- [EXERCISE GOAL]
Return all entries precisely as they stand, without the images.

Records drawn from a dataset
● ● ●
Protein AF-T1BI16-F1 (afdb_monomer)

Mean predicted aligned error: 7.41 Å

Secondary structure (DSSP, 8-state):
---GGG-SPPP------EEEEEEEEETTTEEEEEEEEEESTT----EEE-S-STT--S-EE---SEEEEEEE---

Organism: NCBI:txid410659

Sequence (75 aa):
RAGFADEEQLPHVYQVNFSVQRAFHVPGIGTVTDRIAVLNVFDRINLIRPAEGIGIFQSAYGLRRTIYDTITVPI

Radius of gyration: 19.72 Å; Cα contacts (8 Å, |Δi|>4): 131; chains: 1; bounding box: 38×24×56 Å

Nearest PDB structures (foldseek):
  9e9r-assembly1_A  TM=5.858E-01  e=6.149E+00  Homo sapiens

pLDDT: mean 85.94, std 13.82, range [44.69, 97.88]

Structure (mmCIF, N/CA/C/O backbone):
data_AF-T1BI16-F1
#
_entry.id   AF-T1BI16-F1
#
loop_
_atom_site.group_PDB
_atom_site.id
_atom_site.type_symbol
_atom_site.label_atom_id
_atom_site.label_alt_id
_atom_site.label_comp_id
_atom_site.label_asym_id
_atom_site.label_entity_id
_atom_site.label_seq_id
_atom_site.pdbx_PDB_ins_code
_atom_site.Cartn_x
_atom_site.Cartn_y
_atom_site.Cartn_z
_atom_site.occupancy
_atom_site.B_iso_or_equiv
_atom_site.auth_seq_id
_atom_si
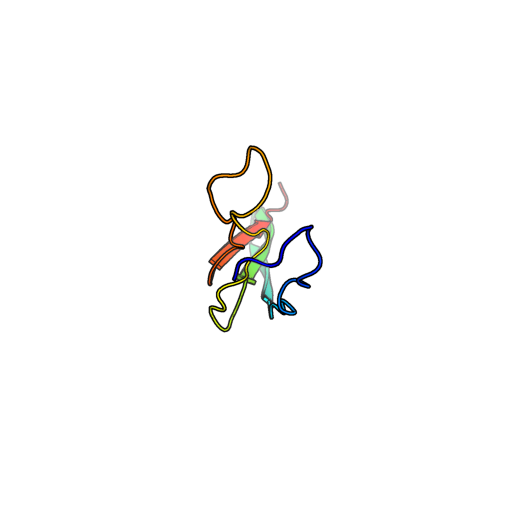te.auth_comp_id
_atom_site.auth_asym_id
_atom_site.auth_atom_id
_atom_site.pdbx_PDB_model_num
ATOM 1 N N . ARG A 1 1 ? 16.293 -4.883 -22.000 1.00 48.03 1 ARG A N 1
ATOM 2 C CA . ARG A 1 1 ? 16.301 -5.357 -23.400 1.00 48.03 1 ARG A CA 1
ATOM 3 C C . ARG A 1 1 ? 16.506 -4.072 -24.162 1.00 48.03 1 ARG A C 1
ATOM 5 O O . ARG A 1 1 ? 15.698 -3.193 -23.958 1.00 48.03 1 ARG A O 1
ATOM 12 N N . ALA A 1 2 ? 17.631 -3.924 -24.860 1.00 44.69 2 ALA A N 1
ATOM 13 C CA . ALA A 1 2 ? 18.049 -2.629 -25.383 1.00 44.69 2 ALA A CA 1
ATOM 14 C C . ALA A 1 2 ? 17.485 -2.416 -26.794 1.00 44.69 2 ALA A C 1
ATOM 16 O O . ALA A 1 2 ? 18.062 -2.901 -27.770 1.00 44.69 2 ALA A O 1
ATOM 17 N N . GLY A 1 3 ? 16.357 -1.713 -26.882 1.00 50.03 3 GLY A N 1
ATOM 18 C CA . GLY A 1 3 ? 15.849 -1.120 -28.116 1.00 50.03 3 GLY A CA 1
ATOM 19 C C . GLY A 1 3 ? 16.487 0.251 -28.340 1.00 50.03 3 GLY A C 1
ATOM 20 O O . GLY A 1 3 ? 16.498 1.095 -27.447 1.00 50.03 3 GLY A O 1
ATOM 21 N N . PHE A 1 4 ? 17.063 0.469 -29.520 1.00 58.78 4 PHE A N 1
ATOM 22 C CA . PHE A 1 4 ? 17.600 1.769 -29.921 1.00 58.78 4 PHE A CA 1
ATOM 23 C C . PHE A 1 4 ? 16.447 2.792 -29.963 1.00 58.78 4 PHE A C 1
ATOM 25 O O . PHE A 1 4 ? 15.392 2.490 -30.507 1.00 58.78 4 PHE A O 1
ATOM 32 N N . ALA A 1 5 ? 16.647 3.982 -29.388 1.00 54.47 5 ALA A N 1
ATOM 33 C CA . ALA A 1 5 ? 15.721 5.123 -29.463 1.00 54.47 5 ALA A CA 1
ATOM 34 C C . ALA A 1 5 ? 14.329 4.967 -28.798 1.00 54.47 5 ALA A C 1
ATOM 36 O O . ALA A 1 5 ? 13.340 5.448 -29.
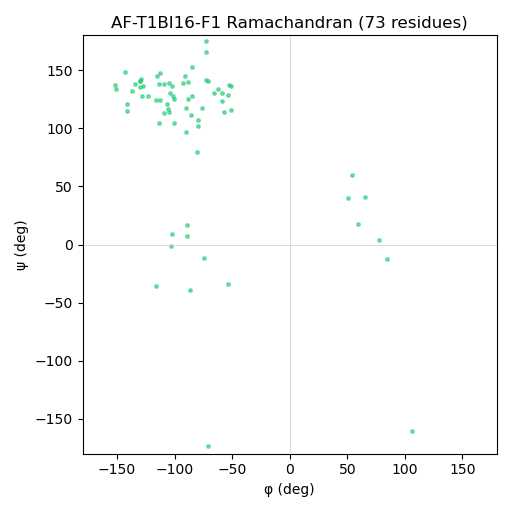342 1.00 54.47 5 ALA A O 1
ATOM 37 N N . ASP A 1 6 ? 14.240 4.348 -27.611 1.00 55.94 6 ASP A N 1
ATOM 38 C CA . ASP A 1 6 ? 13.006 4.307 -26.792 1.00 55.94 6 ASP A CA 1
ATOM 39 C C . ASP A 1 6 ? 11.784 3.653 -27.490 1.00 55.94 6 ASP A C 1
ATOM 41 O O . ASP A 1 6 ? 10.643 3.806 -27.054 1.00 55.94 6 ASP A O 1
ATOM 45 N N . GLU A 1 7 ? 12.008 2.884 -28.563 1.00 56.03 7 GLU A N 1
ATOM 46 C CA . GLU A 1 7 ? 10.955 2.204 -29.338 1.00 56.03 7 GLU A CA 1
ATOM 47 C C . GLU A 1 7 ? 10.373 0.968 -28.624 1.00 56.03 7 GLU A C 1
ATOM 49 O O . GLU A 1 7 ? 9.337 0.433 -29.029 1.00 56.03 7 GLU A O 1
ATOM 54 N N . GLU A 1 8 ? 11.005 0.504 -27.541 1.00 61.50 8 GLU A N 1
● ● ●
- [WRITTEN SOLUTION]
Protein AF-T1BI16-F1 (afdb_monomer)

Mean predicted aligned error: 7.41 Å

Secondary structure (DSSP, 8-state):
---GGG-SPPP------EEEEEEEEETTTEEEEEEEEEESTT----EEE-S-STT--S-EE---SEEEEEEE---

Organism: NCBI:txid410659

Sequence (75 aa):
RAGFADEEQLPHVYQVNFSVQRAFHVPGIGTVTDRIAVLNVFDRINLIRPAEGIGIFQSAYGLRRTIYDTITVPI

Radius of gyration: 19.72 Å; Cα contacts (8 Å, |Δi|>4): 131; chains: 1; bounding box: 38×24×56 Å

Nearest PDB structures (foldseek):
  9e9r-assembly1_A  TM=5.858E-01  e=6.149E+00  Homo sapiens

pLDDT: mean 85.94, std 13.82, range [44.69, 97.88]

Structure (mmCIF, N/CA/C/O backbone):
data_AF-T1BI16-F1
#
_entry.id   AF-T1BI16-F1
#
loop_
_atom_site.group_PDB
_atom_site.id
_atom_site.type_symbol
_atom_site.label_atom_id
_atom_site.label_alt_id
_atom_site.label_comp_id
_atom_site.label_asym_id
_atom_site.label_entity_id
_atom_site.label_seq_id
_atom_site.pdbx_PDB_ins_code
_atom_site.Cartn_x
_atom_site.Cartn_y
_atom_site.Cartn_z
_atom_site.occupancy
_atom_site.B_iso_or_equiv
_atom_site.auth_seq_id
_atom_si
te.auth_comp_id
_atom_site.auth_asym_id
_atom_site.auth_atom_id
_atom_site.pdbx_PDB_model_num
ATOM 1 N N . ARG A 1 1 ? 16.293 -4.883 -22.000 1.00 48.03 1 ARG A N 1
ATOM 2 C CA . ARG A 1 1 ? 16.301 -5.357 -23.400 1.00 48.03 1 ARG A CA 1
ATOM 3 C C . ARG A 1 1 ? 16.506 -4.072 -24.162 1.00 48.03 1 ARG A C 1
ATOM 5 O O . ARG A 1 1 ? 15.698 -3.193 -23.958 1.00 48.03 1 ARG A O 1
ATOM 12 N N . ALA A 1 2 ? 17.631 -3.924 -24.860 1.00 44.69 2 ALA A N 1
ATOM 13 C CA . ALA A 1 2 ? 18.049 -2.629 -25.383 1.00 44.69 2 ALA A CA 1
ATOM 14 C C . ALA A 1 2 ? 17.485 -2.416 -26.794 1.00 44.69 2 ALA A C 1
ATOM 16 O O . ALA A 1 2 ? 18.062 -2.901 -27.770 1.00 44.69 2 ALA A O 1
ATOM 17 N N . GLY A 1 3 ? 16.357 -1.713 -26.882 1.00 50.03 3 GLY A N 1
ATOM 18 C CA . GLY A 1 3 ? 15.849 -1.120 -28.116 1.00 50.03 3 GLY A CA 1
ATOM 19 C C . GLY A 1 3 ? 16.487 0.251 -28.340 1.00 50.03 3 GLY A C 1
ATOM 20 O O . GLY A 1 3 ? 16.498 1.095 -27.447 1.00 50.03 3 GLY A O 1
ATOM 21 N N . PHE A 1 4 ? 17.063 0.469 -29.520 1.00 58.78 4 PHE A N 1
ATOM 22 C CA . PHE A 1 4 ? 17.600 1.769 -29.921 1.00 58.78 4 PHE A CA 1
ATOM 23 C C . PHE A 1 4 ? 16.447 2.792 -29.963 1.00 58.78 4 PHE A C 1
ATOM 25 O O . PHE A 1 4 ? 15.392 2.490 -30.507 1.00 58.78 4 PHE A O 1
ATOM 32 N N . ALA A 1 5 ? 16.647 3.982 -29.388 1.00 54.47 5 ALA A N 1
ATOM 33 C CA . ALA A 1 5 ? 15.721 5.123 -29.463 1.00 54.47 5 ALA A CA 1
ATOM 34 C C . ALA A 1 5 ? 14.329 4.967 -28.798 1.00 54.47 5 ALA A C 1
ATOM 36 O O . ALA A 1 5 ? 13.340 5.448 -29.
342 1.00 54.47 5 ALA A O 1
ATOM 37 N N . ASP A 1 6 ? 14.240 4.348 -27.611 1.00 55.94 6 ASP A N 1
ATOM 38 C CA . ASP A 1 6 ? 13.006 4.307 -26.792 1.00 55.94 6 ASP A CA 1
ATOM 39 C C . ASP A 1 6 ? 11.784 3.653 -27.490 1.00 55.94 6 ASP A C 1
ATOM 41 O O . ASP A 1 6 ? 10.643 3.806 -27.054 1.00 55.94 6 ASP A O 1
ATOM 45 N N . GLU A 1 7 ? 12.008 2.884 -28.563 1.00 56.03 7 GLU A N 1
ATOM 46 C CA . GLU A 1 7 ? 10.955 2.204 -29.338 1.00 56.03 7 GLU A CA 1
ATOM 47 C C . GLU A 1 7 ? 10.373 0.968 -28.624 1.00 56.03 7 GLU A C 1
ATOM 49 O O . GLU A 1 7 ? 9.337 0.433 -29.029 1.00 56.03 7 GLU A O 1
ATOM 54 N N . GLU A 1 8 ? 11.005 0.504 -27.541 1.00 61.50 8 GLU A N 1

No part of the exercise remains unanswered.